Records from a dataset
+ + + + +

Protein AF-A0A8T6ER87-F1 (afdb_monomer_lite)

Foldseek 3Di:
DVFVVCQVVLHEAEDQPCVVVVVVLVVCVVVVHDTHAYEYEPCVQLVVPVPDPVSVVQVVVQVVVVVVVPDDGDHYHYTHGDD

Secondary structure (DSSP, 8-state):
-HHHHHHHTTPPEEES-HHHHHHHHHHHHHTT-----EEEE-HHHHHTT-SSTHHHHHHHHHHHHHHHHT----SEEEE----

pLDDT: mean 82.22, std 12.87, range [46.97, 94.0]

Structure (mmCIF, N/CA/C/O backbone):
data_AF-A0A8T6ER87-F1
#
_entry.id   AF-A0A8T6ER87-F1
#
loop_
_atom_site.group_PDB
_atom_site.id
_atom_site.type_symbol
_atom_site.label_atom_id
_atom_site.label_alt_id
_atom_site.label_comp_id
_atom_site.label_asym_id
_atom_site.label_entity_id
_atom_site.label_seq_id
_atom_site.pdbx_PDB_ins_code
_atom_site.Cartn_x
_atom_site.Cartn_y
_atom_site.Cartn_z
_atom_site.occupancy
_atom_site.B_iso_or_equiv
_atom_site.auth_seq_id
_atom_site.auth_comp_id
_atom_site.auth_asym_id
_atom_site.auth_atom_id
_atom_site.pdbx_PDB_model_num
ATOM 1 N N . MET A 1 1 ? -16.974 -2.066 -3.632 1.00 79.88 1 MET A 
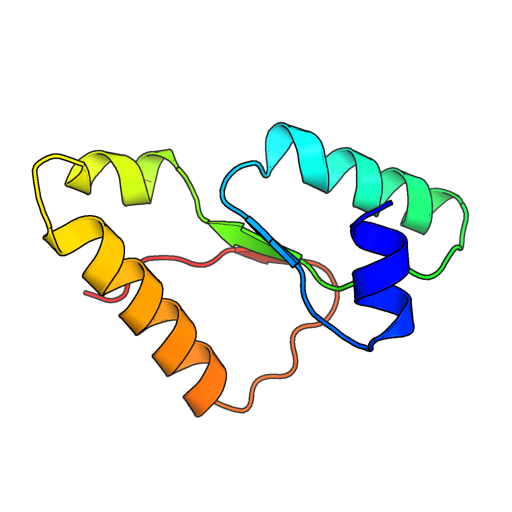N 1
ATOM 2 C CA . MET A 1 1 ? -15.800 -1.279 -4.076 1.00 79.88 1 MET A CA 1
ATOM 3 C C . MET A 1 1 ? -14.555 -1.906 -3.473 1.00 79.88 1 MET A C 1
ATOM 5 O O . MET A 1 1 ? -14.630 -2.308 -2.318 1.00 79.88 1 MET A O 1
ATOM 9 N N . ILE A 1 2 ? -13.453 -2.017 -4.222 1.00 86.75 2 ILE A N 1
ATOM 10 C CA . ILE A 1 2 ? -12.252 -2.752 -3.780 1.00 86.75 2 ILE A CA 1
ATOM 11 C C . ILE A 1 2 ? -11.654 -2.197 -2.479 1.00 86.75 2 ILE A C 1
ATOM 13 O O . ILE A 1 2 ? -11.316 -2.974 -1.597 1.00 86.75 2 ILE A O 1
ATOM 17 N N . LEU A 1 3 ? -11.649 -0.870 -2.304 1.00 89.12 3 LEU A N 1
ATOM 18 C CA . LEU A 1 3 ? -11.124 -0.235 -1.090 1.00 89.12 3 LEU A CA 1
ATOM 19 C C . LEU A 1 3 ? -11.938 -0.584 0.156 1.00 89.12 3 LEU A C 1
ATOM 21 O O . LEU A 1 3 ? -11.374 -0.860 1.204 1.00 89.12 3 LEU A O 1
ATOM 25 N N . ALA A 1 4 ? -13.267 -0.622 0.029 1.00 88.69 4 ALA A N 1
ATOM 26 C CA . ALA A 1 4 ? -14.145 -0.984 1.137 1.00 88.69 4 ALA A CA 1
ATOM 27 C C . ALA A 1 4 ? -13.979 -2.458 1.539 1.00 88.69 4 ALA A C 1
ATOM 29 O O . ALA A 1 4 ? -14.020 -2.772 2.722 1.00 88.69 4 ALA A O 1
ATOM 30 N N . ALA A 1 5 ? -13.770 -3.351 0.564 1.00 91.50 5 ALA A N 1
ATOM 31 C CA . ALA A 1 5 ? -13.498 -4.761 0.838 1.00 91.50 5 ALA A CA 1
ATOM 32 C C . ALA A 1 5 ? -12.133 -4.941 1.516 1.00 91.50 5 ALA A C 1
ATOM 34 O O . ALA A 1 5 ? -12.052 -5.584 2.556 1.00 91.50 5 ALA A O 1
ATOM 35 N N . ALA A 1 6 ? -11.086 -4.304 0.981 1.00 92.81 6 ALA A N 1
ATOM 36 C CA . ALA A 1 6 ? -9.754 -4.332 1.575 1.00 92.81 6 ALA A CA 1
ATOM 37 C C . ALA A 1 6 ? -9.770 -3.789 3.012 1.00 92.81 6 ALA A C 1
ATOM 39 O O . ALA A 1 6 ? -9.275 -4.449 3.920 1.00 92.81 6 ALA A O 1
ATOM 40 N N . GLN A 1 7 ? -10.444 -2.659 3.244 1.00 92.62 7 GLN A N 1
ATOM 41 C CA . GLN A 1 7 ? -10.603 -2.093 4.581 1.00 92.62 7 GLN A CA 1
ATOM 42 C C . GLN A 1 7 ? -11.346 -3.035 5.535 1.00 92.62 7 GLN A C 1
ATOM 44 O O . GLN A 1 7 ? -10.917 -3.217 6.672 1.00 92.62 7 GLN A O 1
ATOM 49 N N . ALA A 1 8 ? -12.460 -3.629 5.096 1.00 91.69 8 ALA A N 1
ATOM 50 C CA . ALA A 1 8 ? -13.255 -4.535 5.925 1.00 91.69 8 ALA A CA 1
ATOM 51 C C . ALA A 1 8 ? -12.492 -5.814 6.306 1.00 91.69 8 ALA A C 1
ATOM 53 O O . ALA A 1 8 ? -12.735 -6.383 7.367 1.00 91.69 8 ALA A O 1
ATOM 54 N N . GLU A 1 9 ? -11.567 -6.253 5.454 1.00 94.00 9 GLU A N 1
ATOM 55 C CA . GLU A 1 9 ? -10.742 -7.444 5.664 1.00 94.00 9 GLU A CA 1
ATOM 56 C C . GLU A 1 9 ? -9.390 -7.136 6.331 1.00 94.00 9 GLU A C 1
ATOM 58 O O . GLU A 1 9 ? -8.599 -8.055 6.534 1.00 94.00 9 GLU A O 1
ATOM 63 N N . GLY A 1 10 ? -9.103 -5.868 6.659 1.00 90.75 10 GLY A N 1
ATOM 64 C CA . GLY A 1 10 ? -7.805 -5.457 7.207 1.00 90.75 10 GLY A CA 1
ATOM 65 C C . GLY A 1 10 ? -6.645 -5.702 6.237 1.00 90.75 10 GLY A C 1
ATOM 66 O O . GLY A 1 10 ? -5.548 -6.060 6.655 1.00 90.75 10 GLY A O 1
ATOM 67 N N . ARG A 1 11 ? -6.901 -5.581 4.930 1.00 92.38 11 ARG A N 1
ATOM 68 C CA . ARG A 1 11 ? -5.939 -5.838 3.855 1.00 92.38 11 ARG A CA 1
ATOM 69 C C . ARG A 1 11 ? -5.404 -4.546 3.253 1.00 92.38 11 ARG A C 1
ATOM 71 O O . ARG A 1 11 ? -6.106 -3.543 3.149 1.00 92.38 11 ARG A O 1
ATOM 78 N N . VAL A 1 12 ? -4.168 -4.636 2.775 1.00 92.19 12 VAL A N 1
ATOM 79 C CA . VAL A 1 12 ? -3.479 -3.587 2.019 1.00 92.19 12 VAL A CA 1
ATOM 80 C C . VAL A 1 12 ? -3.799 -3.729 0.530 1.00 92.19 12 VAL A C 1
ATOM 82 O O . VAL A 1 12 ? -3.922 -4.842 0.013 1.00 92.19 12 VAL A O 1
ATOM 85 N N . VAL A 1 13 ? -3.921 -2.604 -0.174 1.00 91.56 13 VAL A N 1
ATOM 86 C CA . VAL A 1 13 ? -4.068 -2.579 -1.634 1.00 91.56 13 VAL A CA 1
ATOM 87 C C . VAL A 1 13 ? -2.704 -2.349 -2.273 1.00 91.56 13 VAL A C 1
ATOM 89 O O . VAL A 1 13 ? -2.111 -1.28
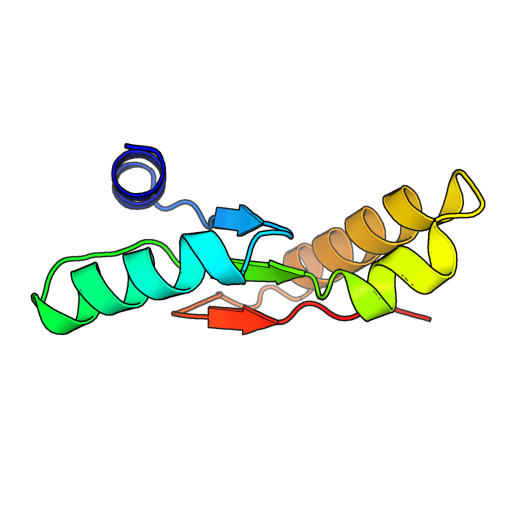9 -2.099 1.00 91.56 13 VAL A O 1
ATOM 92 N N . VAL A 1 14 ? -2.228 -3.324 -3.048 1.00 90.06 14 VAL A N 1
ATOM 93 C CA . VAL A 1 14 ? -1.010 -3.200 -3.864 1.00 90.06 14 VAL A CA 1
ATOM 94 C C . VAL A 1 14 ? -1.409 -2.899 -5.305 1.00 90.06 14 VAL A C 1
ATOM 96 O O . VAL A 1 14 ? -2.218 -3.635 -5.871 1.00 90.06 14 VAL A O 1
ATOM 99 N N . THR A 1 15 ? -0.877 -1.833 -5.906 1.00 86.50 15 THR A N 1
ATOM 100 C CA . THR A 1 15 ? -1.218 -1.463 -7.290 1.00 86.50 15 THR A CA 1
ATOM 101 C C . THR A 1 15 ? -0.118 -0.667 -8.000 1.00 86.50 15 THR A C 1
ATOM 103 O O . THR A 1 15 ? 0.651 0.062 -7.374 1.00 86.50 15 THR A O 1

+ + + + +

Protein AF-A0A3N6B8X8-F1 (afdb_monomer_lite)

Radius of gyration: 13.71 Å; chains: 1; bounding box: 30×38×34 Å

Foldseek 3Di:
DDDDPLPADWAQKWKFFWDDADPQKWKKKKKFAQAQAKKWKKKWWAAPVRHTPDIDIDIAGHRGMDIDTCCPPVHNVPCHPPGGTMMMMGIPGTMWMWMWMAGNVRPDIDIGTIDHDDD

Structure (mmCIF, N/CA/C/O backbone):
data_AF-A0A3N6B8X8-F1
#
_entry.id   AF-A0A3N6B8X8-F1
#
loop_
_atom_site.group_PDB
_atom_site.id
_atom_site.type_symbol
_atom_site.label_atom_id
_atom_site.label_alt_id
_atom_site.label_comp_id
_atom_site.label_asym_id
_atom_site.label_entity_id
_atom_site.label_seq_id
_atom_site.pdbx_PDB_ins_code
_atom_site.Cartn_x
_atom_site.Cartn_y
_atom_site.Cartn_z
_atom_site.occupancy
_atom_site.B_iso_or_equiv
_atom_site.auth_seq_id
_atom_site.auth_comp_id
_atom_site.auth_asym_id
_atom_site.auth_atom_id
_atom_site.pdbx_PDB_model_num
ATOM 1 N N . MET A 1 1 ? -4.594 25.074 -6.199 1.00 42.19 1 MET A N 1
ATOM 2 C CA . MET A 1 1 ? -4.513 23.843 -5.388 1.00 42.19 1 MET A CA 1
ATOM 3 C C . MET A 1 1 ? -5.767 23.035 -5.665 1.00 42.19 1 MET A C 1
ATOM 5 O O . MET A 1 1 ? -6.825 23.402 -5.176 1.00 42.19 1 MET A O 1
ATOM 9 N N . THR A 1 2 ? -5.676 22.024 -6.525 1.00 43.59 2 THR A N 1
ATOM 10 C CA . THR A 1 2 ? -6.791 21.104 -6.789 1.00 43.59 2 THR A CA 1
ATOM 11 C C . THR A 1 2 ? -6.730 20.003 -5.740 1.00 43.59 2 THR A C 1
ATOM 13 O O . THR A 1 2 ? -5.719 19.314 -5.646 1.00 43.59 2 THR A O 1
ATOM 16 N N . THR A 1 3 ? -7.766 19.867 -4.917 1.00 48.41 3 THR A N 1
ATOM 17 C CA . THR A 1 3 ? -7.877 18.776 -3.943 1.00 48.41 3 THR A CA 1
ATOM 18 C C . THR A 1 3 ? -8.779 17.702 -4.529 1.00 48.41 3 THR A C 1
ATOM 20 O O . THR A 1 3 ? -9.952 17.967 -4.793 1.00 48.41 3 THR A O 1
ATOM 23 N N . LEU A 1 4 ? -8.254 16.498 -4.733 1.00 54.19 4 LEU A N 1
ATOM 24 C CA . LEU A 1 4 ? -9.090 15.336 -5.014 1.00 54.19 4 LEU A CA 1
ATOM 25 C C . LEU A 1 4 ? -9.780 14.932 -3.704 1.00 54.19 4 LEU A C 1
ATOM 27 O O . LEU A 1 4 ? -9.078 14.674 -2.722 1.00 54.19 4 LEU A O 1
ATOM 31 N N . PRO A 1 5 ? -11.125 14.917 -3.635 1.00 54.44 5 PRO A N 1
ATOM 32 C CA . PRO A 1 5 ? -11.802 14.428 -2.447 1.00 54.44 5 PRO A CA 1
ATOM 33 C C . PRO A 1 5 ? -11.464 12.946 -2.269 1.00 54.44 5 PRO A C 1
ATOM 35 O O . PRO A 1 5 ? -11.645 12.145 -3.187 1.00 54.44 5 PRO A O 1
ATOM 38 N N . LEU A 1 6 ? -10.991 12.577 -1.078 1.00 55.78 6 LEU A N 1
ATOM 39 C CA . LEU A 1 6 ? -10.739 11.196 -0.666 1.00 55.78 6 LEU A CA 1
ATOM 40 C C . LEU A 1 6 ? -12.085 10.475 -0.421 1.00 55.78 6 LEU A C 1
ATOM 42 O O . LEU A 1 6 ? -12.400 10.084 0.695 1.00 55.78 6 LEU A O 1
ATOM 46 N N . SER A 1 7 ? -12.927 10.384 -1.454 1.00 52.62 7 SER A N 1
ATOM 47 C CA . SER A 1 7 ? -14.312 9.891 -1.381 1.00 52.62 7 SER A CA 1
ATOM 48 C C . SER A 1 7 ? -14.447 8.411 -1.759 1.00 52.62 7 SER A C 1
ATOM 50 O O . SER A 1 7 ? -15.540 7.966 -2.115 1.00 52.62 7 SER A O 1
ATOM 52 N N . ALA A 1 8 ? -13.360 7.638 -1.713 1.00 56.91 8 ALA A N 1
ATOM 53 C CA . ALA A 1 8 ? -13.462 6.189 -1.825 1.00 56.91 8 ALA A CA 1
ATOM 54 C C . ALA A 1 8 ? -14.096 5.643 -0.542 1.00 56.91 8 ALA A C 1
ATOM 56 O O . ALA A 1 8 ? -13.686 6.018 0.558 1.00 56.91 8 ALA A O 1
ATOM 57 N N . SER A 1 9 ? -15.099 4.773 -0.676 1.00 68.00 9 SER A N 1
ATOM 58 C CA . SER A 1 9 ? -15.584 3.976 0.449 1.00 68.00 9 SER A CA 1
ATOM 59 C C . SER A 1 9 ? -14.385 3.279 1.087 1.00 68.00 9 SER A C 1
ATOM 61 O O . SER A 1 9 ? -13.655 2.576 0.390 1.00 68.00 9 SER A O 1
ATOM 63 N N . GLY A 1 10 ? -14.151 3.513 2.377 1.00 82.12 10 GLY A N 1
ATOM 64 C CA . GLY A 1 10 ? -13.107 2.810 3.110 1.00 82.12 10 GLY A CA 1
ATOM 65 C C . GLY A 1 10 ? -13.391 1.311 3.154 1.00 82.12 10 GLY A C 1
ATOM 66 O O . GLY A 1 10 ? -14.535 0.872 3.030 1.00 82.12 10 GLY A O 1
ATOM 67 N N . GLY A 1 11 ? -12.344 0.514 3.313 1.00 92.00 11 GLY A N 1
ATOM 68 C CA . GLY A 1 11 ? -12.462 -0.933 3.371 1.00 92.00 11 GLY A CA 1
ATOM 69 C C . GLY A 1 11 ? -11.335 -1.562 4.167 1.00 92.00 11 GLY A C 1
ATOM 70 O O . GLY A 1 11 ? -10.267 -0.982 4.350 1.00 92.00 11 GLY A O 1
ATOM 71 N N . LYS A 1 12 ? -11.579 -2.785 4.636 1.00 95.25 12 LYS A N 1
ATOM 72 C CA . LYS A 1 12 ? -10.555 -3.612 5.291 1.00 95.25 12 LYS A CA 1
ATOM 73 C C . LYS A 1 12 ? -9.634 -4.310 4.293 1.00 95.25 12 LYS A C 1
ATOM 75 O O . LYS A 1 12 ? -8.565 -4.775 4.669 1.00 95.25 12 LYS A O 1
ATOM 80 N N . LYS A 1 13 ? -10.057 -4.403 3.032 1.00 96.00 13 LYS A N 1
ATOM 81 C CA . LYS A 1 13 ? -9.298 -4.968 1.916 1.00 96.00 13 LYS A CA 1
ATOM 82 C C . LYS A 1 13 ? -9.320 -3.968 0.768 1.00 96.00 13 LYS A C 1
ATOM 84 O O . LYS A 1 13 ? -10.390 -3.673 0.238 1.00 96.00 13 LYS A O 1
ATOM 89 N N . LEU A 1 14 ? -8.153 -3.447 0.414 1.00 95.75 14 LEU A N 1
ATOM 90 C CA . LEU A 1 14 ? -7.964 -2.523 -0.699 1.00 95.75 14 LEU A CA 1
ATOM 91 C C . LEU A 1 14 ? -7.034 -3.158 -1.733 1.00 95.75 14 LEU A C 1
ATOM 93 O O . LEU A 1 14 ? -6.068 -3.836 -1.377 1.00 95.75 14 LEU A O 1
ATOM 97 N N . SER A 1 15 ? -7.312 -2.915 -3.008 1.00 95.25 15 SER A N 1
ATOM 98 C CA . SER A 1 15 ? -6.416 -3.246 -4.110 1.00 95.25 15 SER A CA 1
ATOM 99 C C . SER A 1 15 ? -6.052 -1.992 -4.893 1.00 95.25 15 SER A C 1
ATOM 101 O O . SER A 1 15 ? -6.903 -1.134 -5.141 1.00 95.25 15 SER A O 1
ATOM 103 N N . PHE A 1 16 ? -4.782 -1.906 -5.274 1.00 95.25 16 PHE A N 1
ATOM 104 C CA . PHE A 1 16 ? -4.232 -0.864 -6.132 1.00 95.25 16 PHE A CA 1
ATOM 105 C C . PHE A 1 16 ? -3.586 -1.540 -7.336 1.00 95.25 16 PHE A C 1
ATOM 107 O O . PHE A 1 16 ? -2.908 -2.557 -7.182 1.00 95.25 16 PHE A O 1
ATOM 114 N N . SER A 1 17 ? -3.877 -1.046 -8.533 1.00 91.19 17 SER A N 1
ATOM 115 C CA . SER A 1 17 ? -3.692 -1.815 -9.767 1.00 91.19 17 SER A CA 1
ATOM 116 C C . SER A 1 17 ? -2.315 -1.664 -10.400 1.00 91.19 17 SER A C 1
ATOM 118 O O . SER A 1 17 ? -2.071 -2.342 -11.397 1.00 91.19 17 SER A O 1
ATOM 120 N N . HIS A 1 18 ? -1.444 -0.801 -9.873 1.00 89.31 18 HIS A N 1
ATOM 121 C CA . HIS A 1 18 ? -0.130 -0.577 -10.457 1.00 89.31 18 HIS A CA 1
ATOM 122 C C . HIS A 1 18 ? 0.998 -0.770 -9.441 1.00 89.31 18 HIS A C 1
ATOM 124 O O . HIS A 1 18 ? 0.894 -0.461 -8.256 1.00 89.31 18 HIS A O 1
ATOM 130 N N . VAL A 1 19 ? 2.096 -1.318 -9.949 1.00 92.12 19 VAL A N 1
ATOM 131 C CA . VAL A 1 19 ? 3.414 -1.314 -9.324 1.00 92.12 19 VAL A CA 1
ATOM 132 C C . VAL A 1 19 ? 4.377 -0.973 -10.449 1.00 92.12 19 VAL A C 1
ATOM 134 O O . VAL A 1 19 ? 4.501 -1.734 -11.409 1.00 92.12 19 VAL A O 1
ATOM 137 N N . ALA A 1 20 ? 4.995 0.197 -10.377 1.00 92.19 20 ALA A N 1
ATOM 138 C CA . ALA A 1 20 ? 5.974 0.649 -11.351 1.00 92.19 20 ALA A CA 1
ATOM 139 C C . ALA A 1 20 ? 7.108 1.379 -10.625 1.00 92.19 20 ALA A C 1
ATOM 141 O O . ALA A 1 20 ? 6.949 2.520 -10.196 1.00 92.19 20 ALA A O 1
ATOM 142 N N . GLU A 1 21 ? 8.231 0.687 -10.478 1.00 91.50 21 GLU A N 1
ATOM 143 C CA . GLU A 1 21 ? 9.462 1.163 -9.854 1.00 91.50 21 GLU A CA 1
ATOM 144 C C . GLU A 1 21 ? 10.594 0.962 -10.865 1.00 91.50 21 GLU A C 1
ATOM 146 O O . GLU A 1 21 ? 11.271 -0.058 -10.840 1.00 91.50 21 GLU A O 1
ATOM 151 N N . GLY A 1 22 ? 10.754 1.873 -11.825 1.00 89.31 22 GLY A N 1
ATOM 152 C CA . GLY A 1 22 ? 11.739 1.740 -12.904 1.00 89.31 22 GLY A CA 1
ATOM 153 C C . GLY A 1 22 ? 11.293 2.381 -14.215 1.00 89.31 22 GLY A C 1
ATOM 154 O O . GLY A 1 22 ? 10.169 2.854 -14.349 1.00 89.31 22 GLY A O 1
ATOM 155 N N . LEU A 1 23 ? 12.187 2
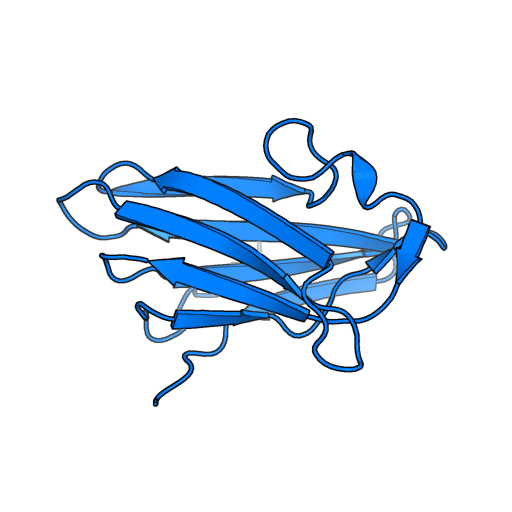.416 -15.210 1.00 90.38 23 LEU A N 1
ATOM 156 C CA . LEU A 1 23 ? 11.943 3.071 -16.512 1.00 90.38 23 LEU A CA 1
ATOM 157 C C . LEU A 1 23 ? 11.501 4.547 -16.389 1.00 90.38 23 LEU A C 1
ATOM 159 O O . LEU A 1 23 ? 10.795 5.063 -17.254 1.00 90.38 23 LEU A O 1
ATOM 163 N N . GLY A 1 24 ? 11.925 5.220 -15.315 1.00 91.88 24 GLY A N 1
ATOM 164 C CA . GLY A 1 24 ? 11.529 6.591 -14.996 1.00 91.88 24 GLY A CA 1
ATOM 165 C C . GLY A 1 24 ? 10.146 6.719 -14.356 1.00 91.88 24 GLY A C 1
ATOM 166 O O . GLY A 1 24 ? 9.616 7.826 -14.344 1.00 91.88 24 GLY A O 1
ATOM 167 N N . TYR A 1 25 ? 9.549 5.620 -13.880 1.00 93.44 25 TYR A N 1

+ + + + +

Only one stretch of the entries above is wanted: the lines from the one containing "ATOM 63 N N . GLY A 1 10 ? -9.103" through the one containing "ATOM 89 O O . VAL A 1 13 ? -2.111 -1.28". Please reproduce it exactly.

ATOM 63 N N . GLY A 1 10 ? -9.103 -5.868 6.659 1.00 90.75 10 GLY A N 1
ATOM 64 C CA . GLY A 1 10 ? -7.805 -5.457 7.207 1.00 90.75 10 GLY A CA 1
ATOM 65 C C . GLY A 1 10 ? -6.645 -5.702 6.237 1.00 90.75 10 GLY A C 1
ATOM 66 O O . GLY A 1 10 ? -5.548 -6.060 6.655 1.00 90.75 10 GLY A O 1
ATOM 67 N N . ARG A 1 11 ? -6.901 -5.581 4.930 1.00 92.38 11 ARG A N 1
ATOM 68 C CA . ARG A 1 11 ? -5.939 -5.838 3.855 1.00 92.38 11 ARG A CA 1
ATOM 69 C C . ARG A 1 11 ? -5.404 -4.546 3.253 1.00 92.38 11 ARG A C 1
ATOM 71 O O . ARG A 1 11 ? -6.106 -3.543 3.149 1.00 92.38 11 ARG A O 1
ATOM 78 N N . VAL A 1 12 ? -4.168 -4.636 2.775 1.00 92.19 12 VAL A N 1
ATOM 79 C CA . VAL A 1 12 ? -3.479 -3.587 2.019 1.00 92.19 12 VAL A CA 1
ATOM 80 C C . VAL A 1 12 ? -3.799 -3.729 0.530 1.00 92.19 12 VAL A C 1
ATOM 82 O O . VAL A 1 12 ? -3.922 -4.842 0.013 1.00 92.19 12 VAL A O 1
ATOM 85 N N . VAL A 1 13 ? -3.921 -2.604 -0.174 1.00 91.56 13 VAL A N 1
ATOM 86 C CA . VAL A 1 13 ? -4.068 -2.579 -1.634 1.00 91.56 13 VAL A CA 1
ATOM 87 C C . VAL A 1 13 ? -2.704 -2.349 -2.273 1.00 91.56 13 VAL A C 1
ATOM 89 O O . VAL A 1 13 ? -2.111 -1.28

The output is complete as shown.